The main conversation workflow handles both Telegram and WhatsApp through the same logic path:
Telegram Trigger / Twilio Webhook
→ Parse Message + Intent Detection
→ get-or-create-user-context ← Supabase edge fn
→ Authorization check
→ OpenAI GPT-4o-mini
→ [tool call] Prompt Assets RAG workflow
→ Filter Response (blocklist regex)
→ save-message ← Supabase edge fn
→ Send reply (Telegram API / Twilio REST)

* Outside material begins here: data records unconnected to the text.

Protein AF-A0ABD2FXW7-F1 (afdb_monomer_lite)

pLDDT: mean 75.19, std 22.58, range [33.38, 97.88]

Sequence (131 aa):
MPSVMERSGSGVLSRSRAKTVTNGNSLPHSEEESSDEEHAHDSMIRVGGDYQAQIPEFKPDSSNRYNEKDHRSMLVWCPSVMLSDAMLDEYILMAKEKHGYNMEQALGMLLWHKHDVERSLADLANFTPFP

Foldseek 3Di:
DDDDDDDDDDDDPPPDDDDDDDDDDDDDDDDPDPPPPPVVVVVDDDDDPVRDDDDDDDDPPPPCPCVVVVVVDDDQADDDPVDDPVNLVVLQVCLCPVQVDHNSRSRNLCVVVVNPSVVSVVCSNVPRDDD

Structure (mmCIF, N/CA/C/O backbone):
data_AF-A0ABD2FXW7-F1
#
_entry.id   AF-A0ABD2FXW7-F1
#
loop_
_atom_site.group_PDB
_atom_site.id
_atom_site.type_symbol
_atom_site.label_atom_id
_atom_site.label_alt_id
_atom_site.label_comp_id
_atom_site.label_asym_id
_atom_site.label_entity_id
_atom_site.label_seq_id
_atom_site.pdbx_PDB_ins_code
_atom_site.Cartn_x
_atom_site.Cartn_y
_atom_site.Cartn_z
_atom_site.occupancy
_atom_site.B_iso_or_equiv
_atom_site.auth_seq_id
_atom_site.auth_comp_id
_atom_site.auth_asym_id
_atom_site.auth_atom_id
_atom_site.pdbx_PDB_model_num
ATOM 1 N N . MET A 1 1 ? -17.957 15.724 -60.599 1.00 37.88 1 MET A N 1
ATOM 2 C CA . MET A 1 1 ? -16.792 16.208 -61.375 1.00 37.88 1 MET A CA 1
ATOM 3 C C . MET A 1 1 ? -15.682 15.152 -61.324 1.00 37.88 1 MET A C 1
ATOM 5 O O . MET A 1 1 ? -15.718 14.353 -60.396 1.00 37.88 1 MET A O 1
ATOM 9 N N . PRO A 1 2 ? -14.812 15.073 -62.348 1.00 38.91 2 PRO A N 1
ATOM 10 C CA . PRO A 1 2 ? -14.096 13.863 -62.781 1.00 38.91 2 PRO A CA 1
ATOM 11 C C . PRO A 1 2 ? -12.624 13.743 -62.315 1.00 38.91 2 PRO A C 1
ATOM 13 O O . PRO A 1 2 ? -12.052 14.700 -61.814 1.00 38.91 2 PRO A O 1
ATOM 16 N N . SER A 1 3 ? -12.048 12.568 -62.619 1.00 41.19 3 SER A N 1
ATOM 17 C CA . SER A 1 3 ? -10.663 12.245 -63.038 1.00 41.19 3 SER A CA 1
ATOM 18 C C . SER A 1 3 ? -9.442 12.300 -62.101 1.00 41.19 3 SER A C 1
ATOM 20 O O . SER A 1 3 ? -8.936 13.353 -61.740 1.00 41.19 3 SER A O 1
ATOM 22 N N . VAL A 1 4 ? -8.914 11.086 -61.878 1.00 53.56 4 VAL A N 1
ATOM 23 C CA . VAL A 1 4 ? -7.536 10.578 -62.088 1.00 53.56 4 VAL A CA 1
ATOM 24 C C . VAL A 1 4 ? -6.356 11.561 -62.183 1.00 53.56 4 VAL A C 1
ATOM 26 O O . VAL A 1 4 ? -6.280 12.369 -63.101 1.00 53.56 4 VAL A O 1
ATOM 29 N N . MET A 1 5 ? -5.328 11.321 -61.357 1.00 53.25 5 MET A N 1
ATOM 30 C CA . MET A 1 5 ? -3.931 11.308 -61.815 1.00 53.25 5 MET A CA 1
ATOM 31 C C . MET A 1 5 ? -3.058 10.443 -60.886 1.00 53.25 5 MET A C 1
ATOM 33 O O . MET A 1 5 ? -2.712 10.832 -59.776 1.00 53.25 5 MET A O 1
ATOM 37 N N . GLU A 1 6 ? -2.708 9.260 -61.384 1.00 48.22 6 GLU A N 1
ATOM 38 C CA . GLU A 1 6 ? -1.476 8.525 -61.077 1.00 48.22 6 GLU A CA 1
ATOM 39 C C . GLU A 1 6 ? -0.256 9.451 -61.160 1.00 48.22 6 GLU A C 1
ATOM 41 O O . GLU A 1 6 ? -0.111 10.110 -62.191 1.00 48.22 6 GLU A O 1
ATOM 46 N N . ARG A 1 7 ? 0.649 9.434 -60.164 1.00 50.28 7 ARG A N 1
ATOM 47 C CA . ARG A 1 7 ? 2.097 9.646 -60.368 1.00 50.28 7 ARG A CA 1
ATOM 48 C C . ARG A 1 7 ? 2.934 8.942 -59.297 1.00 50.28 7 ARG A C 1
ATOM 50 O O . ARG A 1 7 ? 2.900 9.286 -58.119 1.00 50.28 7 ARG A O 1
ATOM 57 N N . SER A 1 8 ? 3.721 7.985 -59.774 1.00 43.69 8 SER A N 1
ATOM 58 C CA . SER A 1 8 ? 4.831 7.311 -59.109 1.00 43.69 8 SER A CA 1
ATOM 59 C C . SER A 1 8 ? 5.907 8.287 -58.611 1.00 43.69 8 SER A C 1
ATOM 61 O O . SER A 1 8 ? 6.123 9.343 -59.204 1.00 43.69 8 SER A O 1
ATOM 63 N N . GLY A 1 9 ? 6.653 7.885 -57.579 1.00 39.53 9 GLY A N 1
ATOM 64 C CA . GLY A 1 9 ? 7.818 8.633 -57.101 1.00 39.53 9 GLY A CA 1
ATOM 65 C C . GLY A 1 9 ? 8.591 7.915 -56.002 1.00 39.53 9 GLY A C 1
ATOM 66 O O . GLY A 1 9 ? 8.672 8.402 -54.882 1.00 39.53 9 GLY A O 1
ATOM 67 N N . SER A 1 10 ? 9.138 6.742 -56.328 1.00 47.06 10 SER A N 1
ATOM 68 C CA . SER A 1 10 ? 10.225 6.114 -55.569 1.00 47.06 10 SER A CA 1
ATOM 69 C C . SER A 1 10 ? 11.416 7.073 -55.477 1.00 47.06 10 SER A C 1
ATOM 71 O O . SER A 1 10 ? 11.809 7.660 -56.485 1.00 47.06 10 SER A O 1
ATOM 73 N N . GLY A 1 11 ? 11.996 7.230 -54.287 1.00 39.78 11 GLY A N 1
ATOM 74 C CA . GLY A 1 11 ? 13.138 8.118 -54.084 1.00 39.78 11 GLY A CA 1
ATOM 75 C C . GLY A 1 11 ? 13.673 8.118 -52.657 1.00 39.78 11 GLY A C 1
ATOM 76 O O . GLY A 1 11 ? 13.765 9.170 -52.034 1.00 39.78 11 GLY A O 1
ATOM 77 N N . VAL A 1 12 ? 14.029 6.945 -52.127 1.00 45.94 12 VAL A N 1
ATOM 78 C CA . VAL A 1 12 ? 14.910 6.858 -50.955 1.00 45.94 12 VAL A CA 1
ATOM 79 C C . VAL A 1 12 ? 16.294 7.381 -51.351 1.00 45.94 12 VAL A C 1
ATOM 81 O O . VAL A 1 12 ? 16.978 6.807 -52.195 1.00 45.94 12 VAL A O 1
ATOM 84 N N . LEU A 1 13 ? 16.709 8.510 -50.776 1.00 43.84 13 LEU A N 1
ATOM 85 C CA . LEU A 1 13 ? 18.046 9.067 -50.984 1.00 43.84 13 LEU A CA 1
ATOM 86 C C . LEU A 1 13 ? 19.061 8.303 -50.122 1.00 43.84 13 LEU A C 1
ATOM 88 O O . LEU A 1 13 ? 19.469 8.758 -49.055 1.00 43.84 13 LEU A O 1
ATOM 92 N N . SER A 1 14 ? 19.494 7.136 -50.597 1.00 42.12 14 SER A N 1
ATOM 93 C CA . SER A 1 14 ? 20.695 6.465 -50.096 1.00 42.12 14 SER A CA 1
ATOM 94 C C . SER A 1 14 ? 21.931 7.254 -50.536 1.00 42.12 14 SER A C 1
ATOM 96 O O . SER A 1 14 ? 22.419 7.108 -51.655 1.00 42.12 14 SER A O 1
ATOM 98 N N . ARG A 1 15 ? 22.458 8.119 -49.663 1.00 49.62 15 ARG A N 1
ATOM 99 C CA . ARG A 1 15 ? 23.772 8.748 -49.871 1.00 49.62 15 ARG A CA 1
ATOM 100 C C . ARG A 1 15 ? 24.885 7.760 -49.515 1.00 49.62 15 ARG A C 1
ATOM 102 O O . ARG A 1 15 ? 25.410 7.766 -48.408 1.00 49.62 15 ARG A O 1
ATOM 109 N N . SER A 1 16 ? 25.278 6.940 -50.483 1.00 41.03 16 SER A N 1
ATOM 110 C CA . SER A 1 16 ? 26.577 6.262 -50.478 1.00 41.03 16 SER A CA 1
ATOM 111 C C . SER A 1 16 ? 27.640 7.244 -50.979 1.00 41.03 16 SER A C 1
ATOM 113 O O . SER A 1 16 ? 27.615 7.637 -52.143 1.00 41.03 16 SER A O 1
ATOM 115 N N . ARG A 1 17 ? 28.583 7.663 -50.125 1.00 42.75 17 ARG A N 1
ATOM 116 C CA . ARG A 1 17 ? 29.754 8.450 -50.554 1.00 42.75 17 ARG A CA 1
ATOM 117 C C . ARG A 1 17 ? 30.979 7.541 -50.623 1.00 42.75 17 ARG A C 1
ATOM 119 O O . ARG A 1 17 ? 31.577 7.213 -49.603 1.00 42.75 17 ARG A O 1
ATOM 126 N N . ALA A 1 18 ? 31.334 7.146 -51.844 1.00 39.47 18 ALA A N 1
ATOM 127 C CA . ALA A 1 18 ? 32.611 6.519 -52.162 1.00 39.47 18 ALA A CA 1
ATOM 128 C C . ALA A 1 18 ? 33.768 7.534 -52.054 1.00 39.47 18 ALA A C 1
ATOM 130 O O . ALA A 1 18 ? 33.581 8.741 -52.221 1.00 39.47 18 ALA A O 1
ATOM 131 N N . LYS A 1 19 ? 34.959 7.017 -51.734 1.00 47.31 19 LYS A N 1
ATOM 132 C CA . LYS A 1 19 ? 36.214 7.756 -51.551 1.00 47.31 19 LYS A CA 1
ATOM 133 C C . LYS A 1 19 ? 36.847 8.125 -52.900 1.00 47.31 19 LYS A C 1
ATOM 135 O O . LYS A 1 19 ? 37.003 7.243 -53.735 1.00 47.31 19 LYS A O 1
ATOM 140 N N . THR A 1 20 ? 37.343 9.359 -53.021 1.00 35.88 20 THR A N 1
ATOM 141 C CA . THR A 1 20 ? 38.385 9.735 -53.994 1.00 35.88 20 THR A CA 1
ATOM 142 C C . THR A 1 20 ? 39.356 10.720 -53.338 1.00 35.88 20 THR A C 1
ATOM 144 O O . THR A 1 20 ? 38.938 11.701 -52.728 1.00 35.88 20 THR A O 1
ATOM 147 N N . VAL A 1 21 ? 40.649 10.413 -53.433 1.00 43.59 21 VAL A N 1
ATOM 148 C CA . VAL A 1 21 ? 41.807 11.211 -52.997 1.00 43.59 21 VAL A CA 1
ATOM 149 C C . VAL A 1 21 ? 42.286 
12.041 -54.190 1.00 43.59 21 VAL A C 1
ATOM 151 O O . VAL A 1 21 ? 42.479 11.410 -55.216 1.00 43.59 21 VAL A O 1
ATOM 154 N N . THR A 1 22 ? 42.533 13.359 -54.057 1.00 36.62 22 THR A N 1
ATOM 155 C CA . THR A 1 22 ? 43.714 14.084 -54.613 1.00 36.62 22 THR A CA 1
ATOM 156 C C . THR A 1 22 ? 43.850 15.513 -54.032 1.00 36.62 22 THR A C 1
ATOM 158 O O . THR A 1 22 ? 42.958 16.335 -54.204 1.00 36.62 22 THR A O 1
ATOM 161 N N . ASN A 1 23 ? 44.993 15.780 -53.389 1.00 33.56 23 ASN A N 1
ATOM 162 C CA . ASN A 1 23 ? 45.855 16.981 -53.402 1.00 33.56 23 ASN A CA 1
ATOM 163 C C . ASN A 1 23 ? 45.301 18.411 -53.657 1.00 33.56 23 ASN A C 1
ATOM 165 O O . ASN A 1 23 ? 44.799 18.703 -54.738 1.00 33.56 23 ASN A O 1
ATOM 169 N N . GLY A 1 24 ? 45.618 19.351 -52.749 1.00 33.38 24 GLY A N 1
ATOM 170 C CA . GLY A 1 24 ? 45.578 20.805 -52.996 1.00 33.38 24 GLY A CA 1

Telegram to WhatsApp: why and how
WhatsApp Business API has friction: templates require Meta approval, cold outreach outside 24 hours requires approved template IDs, and every session message costs money. Telegram has none of this. The entire conversation flow, registration logic, and RAG integration was built and validated on Telegram before a single WhatsApp message was sent.
Daily reminders are cold outreach by definition. The Reminder Scheduler checks the timestamp of the user's last inbound message: if under 24 hours it sends a free-form session message, if over 24 hours it sends the approved reminder template. No custom code required.